### YOUR ASSIGNMENT
From the entries below, transcribe exactly the lines between the line holding "ATOM 40 O O" and the line holding "ATOM 73 C CA", inclusive; skip all other lines.

### TASK INPUT
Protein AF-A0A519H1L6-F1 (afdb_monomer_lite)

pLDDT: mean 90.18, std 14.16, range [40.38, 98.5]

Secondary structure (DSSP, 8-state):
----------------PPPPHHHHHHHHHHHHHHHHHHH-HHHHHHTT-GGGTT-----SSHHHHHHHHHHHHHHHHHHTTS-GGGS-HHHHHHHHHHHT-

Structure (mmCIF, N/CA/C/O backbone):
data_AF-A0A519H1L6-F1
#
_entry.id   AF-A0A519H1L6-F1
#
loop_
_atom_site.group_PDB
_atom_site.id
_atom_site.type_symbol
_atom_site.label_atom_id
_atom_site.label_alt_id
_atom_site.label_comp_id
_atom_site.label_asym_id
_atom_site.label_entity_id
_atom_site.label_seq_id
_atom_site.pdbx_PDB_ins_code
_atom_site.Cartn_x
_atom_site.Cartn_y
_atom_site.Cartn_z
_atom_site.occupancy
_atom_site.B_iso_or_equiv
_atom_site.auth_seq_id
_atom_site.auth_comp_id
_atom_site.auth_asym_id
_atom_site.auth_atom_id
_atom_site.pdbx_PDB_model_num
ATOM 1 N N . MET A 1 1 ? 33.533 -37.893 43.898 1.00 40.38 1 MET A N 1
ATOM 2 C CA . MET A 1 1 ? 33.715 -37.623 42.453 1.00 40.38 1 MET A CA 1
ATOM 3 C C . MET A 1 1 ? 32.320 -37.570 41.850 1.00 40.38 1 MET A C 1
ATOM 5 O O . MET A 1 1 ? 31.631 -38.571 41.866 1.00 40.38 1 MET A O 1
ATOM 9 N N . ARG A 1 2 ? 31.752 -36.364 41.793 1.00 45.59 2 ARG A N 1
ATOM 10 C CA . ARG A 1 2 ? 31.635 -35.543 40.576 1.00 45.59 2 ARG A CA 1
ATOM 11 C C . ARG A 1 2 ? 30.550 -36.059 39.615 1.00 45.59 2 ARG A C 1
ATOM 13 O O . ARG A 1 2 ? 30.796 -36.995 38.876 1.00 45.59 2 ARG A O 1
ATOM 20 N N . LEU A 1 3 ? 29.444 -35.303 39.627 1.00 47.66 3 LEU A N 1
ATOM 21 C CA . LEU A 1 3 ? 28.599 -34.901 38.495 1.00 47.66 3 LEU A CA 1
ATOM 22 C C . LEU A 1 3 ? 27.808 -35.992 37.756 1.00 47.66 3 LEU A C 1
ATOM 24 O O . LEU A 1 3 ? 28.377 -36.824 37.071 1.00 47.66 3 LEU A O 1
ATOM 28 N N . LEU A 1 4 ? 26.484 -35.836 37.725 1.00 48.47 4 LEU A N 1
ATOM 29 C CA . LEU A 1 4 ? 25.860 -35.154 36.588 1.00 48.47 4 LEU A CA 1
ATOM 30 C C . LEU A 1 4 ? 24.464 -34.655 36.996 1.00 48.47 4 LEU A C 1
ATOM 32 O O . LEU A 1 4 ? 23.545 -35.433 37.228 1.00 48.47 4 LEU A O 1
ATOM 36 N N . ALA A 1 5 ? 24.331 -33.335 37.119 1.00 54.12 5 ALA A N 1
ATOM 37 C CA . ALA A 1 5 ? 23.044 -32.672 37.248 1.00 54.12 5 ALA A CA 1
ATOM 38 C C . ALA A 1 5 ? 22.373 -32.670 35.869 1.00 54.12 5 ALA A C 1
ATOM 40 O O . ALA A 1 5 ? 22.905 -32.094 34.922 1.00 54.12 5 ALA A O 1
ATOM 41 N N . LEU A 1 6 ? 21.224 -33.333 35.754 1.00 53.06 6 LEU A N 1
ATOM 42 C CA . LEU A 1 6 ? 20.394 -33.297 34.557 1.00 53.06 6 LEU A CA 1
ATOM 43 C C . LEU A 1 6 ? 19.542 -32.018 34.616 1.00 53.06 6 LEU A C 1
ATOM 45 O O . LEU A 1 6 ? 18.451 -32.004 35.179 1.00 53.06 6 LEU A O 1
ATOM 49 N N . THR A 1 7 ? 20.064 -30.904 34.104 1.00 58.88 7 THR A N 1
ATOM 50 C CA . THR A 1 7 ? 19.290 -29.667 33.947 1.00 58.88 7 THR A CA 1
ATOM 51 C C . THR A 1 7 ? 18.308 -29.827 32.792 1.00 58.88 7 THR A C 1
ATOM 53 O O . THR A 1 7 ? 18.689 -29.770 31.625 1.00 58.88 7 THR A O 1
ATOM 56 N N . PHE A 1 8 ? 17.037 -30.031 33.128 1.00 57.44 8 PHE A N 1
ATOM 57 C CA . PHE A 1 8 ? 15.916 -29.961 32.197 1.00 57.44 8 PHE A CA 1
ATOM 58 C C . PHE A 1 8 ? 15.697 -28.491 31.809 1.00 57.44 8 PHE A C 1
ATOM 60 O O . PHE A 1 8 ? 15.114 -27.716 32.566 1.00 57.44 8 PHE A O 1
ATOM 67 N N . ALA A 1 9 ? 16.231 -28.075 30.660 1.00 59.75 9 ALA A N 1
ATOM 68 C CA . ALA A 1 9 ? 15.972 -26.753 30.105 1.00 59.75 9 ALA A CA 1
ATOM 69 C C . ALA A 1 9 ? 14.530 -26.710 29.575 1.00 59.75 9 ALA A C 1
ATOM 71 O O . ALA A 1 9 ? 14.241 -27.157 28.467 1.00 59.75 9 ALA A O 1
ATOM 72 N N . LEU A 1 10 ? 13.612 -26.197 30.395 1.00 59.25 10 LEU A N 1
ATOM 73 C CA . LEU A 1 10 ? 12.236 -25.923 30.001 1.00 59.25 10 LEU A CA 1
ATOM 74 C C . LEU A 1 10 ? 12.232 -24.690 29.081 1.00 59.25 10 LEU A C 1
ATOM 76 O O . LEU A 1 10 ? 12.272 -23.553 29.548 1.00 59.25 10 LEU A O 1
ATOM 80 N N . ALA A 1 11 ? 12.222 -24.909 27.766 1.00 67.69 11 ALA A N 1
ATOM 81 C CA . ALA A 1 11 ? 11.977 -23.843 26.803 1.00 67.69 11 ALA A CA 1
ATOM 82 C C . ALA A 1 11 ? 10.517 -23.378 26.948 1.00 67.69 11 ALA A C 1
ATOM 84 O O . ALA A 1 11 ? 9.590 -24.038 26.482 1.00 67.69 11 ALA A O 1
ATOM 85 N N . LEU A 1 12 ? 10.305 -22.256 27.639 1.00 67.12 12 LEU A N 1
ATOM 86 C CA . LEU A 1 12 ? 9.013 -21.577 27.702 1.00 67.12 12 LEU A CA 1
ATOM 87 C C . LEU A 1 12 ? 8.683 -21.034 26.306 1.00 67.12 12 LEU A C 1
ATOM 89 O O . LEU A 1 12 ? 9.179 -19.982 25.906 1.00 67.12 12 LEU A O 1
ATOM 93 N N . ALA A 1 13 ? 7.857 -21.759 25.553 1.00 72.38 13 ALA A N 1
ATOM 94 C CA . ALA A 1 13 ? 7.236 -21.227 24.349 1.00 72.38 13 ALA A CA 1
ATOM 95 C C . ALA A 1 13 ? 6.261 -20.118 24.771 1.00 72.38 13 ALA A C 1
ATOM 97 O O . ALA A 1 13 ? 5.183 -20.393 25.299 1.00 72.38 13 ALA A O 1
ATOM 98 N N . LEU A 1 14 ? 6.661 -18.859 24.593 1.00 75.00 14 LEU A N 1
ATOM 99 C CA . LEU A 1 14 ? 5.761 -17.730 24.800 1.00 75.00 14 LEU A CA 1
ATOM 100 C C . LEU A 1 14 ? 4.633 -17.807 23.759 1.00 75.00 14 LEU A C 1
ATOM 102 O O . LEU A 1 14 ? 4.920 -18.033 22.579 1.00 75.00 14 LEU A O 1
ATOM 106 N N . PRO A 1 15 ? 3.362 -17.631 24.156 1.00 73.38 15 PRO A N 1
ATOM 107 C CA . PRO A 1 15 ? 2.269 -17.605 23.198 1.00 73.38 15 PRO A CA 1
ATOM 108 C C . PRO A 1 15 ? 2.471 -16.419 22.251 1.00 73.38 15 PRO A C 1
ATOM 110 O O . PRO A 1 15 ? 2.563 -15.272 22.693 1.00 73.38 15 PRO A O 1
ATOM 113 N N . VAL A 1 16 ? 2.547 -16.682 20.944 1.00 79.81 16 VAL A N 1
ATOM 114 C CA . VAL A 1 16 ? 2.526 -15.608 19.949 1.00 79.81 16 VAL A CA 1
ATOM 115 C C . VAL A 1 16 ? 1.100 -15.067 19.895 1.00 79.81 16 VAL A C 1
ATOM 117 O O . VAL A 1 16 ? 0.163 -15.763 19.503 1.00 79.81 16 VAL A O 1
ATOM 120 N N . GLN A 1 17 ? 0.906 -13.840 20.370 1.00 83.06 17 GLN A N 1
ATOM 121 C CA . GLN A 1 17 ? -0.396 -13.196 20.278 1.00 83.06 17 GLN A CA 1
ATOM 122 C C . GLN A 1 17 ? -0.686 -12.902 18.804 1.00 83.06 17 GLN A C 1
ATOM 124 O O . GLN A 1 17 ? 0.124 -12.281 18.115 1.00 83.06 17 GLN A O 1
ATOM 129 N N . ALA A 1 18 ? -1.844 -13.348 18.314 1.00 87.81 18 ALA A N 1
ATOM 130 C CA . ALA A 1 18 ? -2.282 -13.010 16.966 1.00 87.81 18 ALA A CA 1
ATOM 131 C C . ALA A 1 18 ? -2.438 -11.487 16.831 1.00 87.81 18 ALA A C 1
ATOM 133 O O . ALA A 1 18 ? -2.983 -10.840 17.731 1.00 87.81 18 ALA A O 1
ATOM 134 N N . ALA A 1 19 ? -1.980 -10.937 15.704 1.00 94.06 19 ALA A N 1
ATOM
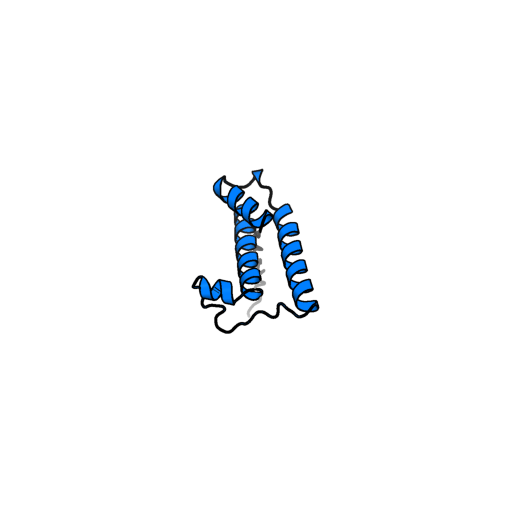 135 C CA . ALA A 1 19 ? -2.079 -9.511 15.413 1.00 94.06 19 ALA A CA 1
ATOM 136 C C . ALA A 1 19 ? -3.543 -9.045 15.397 1.00 94.06 19 ALA A C 1
ATOM 138 O O . ALA A 1 19 ? -4.424 -9.708 14.835 1.00 94.06 19 ALA A O 1
ATOM 139 N N . THR A 1 20 ? -3.801 -7.880 15.988 1.00 96.88 20 THR A N 1
ATOM 140 C CA . THR A 1 20 ? -5.134 -7.267 15.974 1.00 96.88 20 THR A CA 1
ATOM 141 C C . THR A 1 20 ? -5.531 -6.862 14.547 1.00 96.88 20 THR A C 1
ATOM 143 O O . THR A 1 20 ? -4
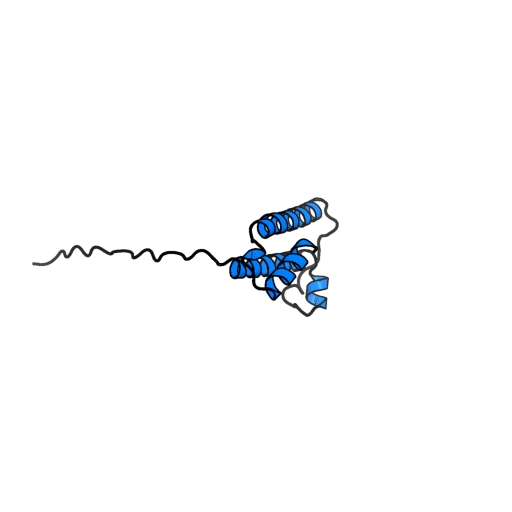.663 -6.682 13.688 1.00 96.88 20 THR A O 1
ATOM 146 N N . PRO A 1 21 ? -6.831 -6.686 14.247 1.00 97.31 21 PRO A N 1
ATOM 147 C CA . PRO A 1 21 ? -7.269 -6.151 12.956 1.00 97.31 21 PRO A CA 1
ATOM 148 C C . PRO A 1 21 ? -6.580 -4.832 12.577 1.00 97.31 21 PRO A C 1
ATOM 150 O O . PRO A 1 21 ? -6.154 -4.694 11.435 1.00 97.31 21 PRO A O 1
ATOM 153 N N . SER A 1 22 ? -6.385 -3.924 13.538 1.00 97.81 22 SER A N 1
ATOM 154 C CA . SER A 1 22 ? -5.665 -2.659 13.343 1.00 97.81 22 SER A CA 1
ATOM 155 C C . SER A 1 22 ? -4.200 -2.865 12.962 1.00 97.81 22 SER A C 1
ATOM 157 O O . SER A 1 22 ? -3.718 -2.257 12.012 1.00 97.81 22 SER A O 1
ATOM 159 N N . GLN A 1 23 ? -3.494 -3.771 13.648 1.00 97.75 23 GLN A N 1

### WRITTEN REPLY
ATOM 40 O O . ALA A 1 5 ? 22.905 -32.094 34.922 1.00 54.12 5 ALA A O 1
ATOM 41 N N . LEU A 1 6 ? 21.224 -33.333 35.754 1.00 53.06 6 LEU A N 1
ATOM 42 C CA . LEU A 1 6 ? 20.394 -33.297 34.557 1.00 53.06 6 LEU A CA 1
ATOM 43 C C . LEU A 1 6 ? 19.542 -32.018 34.616 1.00 53.06 6 LEU A C 1
ATOM 45 O O . LEU A 1 6 ? 18.451 -32.004 35.179 1.00 53.06 6 LEU A O 1
ATOM 49 N N . THR A 1 7 ? 20.064 -30.904 34.104 1.00 58.88 7 THR A N 1
ATOM 50 C CA . THR A 1 7 ? 19.290 -29.667 33.947 1.00 58.88 7 THR A CA 1
ATOM 51 C C . THR A 1 7 ? 18.308 -29.827 32.792 1.00 58.88 7 THR A C 1
ATOM 53 O O . THR A 1 7 ? 18.689 -29.770 31.625 1.00 58.88 7 THR A O 1
ATOM 56 N N . PHE A 1 8 ? 17.037 -30.031 33.128 1.00 57.44 8 PHE A N 1
ATOM 57 C CA . PHE A 1 8 ? 15.916 -29.961 32.197 1.00 57.44 8 PHE A CA 1
ATOM 58 C C . PHE A 1 8 ? 15.697 -28.491 31.809 1.00 57.44 8 PHE A C 1
ATOM 60 O O . PHE A 1 8 ? 15.114 -27.716 32.566 1.00 57.44 8 PHE A O 1
ATOM 67 N N . ALA A 1 9 ? 16.231 -28.075 30.660 1.00 59.75 9 ALA A N 1
ATOM 68 C CA . ALA A 1 9 ? 15.972 -26.753 30.105 1.00 59.75 9 ALA A CA 1
ATOM 69 C C . ALA A 1 9 ? 14.530 -26.710 29.575 1.00 59.75 9 ALA A C 1
ATOM 71 O O . ALA A 1 9 ? 14.241 -27.157 28.467 1.00 59.75 9 ALA A O 1
ATOM 72 N N . LEU A 1 10 ? 13.612 -26.197 30.395 1.00 59.25 10 LEU A N 1
ATOM 73 C CA . LEU A 1 10 ? 12.236 -25.923 30.001 1.00 59.25 10 LEU A CA 1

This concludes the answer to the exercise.